=== Section Start ===

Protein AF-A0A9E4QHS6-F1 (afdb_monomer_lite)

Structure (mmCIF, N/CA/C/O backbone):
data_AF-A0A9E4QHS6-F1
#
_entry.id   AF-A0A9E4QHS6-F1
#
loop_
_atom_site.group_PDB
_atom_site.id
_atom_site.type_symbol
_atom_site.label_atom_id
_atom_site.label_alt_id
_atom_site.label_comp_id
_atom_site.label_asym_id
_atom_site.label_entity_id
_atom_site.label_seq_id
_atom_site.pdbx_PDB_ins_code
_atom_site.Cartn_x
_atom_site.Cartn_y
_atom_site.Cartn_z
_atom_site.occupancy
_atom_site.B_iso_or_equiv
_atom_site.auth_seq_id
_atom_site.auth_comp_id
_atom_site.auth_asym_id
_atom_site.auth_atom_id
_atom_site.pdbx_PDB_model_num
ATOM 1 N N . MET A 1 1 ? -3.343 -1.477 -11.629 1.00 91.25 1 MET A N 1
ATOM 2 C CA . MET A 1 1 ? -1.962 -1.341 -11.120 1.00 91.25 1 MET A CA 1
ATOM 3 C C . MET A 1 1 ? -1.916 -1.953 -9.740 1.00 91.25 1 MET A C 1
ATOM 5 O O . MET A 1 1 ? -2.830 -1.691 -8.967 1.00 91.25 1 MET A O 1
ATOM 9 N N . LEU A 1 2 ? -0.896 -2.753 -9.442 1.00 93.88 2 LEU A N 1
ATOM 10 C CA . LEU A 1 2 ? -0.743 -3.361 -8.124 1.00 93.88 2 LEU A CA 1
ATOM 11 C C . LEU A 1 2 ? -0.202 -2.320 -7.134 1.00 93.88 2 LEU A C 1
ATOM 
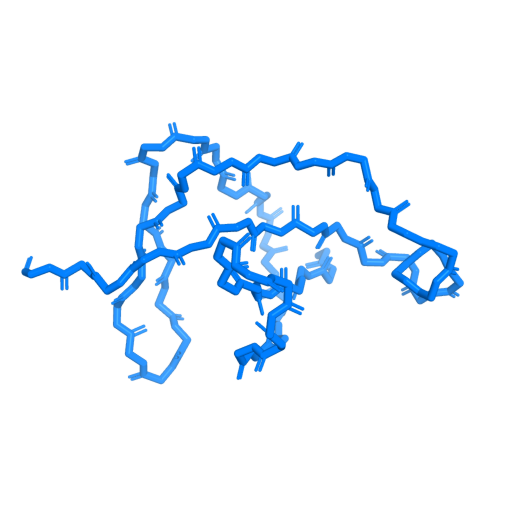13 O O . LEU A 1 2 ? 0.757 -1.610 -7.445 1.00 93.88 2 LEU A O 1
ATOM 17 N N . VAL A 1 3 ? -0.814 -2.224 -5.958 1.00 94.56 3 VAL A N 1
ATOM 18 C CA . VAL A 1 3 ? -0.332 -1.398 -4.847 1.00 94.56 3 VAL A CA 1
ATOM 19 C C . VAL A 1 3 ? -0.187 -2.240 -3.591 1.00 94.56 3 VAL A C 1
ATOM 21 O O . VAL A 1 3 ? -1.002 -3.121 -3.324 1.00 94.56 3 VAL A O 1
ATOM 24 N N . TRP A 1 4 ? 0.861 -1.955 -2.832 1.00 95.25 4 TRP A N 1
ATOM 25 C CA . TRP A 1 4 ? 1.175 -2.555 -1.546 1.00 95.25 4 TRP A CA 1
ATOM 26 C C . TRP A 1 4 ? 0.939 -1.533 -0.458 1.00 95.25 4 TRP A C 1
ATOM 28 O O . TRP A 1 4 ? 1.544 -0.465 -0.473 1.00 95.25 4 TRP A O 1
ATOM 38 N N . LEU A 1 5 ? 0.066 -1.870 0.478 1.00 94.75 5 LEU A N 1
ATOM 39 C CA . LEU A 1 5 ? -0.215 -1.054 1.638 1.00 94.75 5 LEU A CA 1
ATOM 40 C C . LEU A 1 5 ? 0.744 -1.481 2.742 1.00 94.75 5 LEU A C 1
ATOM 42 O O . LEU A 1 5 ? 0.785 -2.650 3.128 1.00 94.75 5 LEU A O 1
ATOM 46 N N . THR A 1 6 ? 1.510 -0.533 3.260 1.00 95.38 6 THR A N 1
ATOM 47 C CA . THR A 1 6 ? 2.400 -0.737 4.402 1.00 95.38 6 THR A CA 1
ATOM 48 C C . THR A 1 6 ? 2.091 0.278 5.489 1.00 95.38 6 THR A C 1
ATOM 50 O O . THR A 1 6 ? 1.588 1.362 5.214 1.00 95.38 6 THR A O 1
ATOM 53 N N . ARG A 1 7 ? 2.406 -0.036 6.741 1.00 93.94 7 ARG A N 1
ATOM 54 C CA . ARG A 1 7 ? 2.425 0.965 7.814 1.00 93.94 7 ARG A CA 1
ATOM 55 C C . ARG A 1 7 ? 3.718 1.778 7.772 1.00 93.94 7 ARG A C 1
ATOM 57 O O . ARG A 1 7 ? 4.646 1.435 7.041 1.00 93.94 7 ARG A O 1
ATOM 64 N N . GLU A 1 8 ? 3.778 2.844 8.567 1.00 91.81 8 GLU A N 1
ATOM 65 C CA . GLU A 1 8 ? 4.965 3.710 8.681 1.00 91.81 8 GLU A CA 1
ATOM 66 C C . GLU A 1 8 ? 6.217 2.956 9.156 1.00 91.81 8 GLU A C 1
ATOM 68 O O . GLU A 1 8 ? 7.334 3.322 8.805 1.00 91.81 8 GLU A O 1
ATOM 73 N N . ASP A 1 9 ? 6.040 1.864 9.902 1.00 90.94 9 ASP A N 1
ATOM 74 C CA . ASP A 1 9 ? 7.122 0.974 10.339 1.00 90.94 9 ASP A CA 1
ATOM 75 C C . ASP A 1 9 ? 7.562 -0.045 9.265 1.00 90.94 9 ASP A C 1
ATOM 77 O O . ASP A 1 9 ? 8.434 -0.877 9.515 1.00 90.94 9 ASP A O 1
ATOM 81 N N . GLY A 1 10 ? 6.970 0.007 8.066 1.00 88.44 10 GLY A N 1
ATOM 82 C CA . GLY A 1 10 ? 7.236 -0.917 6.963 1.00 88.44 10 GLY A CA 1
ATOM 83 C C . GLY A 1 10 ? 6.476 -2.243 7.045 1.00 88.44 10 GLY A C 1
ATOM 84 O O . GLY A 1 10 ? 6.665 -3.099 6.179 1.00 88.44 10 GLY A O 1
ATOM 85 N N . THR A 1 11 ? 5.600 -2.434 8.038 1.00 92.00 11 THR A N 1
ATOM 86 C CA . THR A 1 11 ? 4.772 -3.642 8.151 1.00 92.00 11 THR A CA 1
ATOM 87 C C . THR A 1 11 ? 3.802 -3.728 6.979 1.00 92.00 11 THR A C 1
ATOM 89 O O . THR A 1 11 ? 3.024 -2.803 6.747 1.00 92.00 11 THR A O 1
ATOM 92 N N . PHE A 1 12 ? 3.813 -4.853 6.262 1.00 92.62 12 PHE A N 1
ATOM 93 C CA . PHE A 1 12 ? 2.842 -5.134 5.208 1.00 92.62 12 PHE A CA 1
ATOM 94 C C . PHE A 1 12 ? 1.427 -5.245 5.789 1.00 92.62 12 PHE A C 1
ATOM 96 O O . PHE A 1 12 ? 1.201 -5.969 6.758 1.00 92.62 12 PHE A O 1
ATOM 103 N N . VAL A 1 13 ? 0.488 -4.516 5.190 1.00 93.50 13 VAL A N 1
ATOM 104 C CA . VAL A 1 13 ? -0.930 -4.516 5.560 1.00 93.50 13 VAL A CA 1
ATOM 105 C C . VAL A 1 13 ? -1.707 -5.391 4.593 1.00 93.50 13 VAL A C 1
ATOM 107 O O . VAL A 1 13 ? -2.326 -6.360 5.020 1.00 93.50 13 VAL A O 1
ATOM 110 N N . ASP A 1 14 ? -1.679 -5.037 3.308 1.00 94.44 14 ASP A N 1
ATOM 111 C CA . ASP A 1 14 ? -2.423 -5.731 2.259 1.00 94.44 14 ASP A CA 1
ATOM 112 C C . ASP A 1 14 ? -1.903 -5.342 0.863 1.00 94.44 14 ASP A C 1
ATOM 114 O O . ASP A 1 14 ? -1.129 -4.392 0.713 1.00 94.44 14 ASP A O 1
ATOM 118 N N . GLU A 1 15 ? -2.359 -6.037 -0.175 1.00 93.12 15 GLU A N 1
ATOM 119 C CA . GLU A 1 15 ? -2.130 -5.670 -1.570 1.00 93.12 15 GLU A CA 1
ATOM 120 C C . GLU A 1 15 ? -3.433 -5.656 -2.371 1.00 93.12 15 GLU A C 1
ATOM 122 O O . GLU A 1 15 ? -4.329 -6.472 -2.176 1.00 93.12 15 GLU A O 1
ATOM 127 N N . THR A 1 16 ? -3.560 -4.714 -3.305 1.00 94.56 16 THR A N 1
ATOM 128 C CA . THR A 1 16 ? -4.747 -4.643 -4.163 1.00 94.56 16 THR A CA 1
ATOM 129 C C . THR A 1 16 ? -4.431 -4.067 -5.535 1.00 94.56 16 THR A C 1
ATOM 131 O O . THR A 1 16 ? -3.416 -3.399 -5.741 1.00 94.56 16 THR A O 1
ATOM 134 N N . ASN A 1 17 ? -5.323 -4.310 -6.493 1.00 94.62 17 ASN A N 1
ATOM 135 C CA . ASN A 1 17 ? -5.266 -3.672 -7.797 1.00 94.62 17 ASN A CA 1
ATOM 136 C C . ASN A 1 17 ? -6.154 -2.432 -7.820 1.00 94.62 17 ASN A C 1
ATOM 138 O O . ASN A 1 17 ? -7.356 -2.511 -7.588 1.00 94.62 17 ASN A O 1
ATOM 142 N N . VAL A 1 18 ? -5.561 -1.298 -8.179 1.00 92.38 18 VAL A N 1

=== Section End ===

● **What this task involves**: Take exactly the lines from the one containing "ATOM 74 C CA" through the one containing "ATOM 112 C C" in the data above, and output them with nothing added.

● **Response to the exercise**:
ATOM 74 C CA . ASP A 1 9 ? 7.122 0.974 10.339 1.00 90.94 9 ASP A CA 1
ATOM 75 C C . ASP A 1 9 ? 7.562 -0.045 9.265 1.00 90.94 9 ASP A C 1
ATOM 77 O O . ASP A 1 9 ? 8.434 -0.877 9.515 1.00 90.94 9 ASP A O 1
ATOM 81 N N . GLY A 1 10 ? 6.970 0.007 8.066 1.00 88.44 10 GLY A N 1
ATOM 82 C CA . GLY A 1 10 ? 7.236 -0.917 6.963 1.00 88.44 10 GLY A CA 1
ATOM 83 C C . GLY A 1 10 ? 6.476 -2.243 7.045 1.00 88.44 10 GLY A C 1
ATOM 84 O O . GLY A 1 10 ? 6.665 -3.099 6.179 1.00 88.44 10 GLY A O 1
ATOM 85 N N . THR A 1 11 ? 5.600 -2.434 8.038 1.00 92.00 11 THR A N 1
ATOM 86 C CA . THR A 1 11 ? 4.772 -3.642 8.151 1.00 92.00 11 THR A CA 1
ATOM 87 C C . THR A 1 11 ? 3.802 -3.728 6.979 1.00 92.00 11 THR A C 1
ATOM 89 O O . THR A 1 11 ? 3.024 -2.803 6.747 1.00 92.00 11 THR A O 1
ATOM 92 N N . PHE A 1 12 ? 3.813 -4.853 6.262 1.00 92.62 12 PHE A N 1
ATOM 93 C CA . PHE A 1 12 ? 2.842 -5.134 5.208 1.00 92.62 12 PHE A CA 1
ATOM 94 C C . PHE A 1 12 ? 1.427 -5.245 5.789 1.00 92.62 12 PHE A C 1
ATOM 96 O O . PHE A 1 12 ? 1.201 -5.969 6.758 1.00 92.62 12 PHE A O 1
ATOM 103 N N . VAL A 1 13 ? 0.488 -4.516 5.190 1.00 93.50 13 VAL A N 1
ATOM 104 C CA . VAL A 1 13 ? -0.930 -4.516 5.560 1.00 93.50 13 VAL A CA 1
ATOM 105 C C . VAL A 1 13 ? -1.707 -5.391 4.593 1.00 93.50 13 VAL A C 1
ATOM 107 O O . VAL A 1 13 ? -2.326 -6.360 5.020 1.00 93.50 13 VAL A O 1
ATOM 110 N N . ASP A 1 14 ? -1.679 -5.037 3.308 1.00 94.44 14 ASP A N 1
ATOM 111 C CA . ASP A 1 14 ? -2.423 -5.731 2.259 1.00 94.44 14 ASP A CA 1
ATOM 112 C C . ASP A 1 14 ? -1.903 -5.342 0.863 1.00 94.44 14 ASP A C 1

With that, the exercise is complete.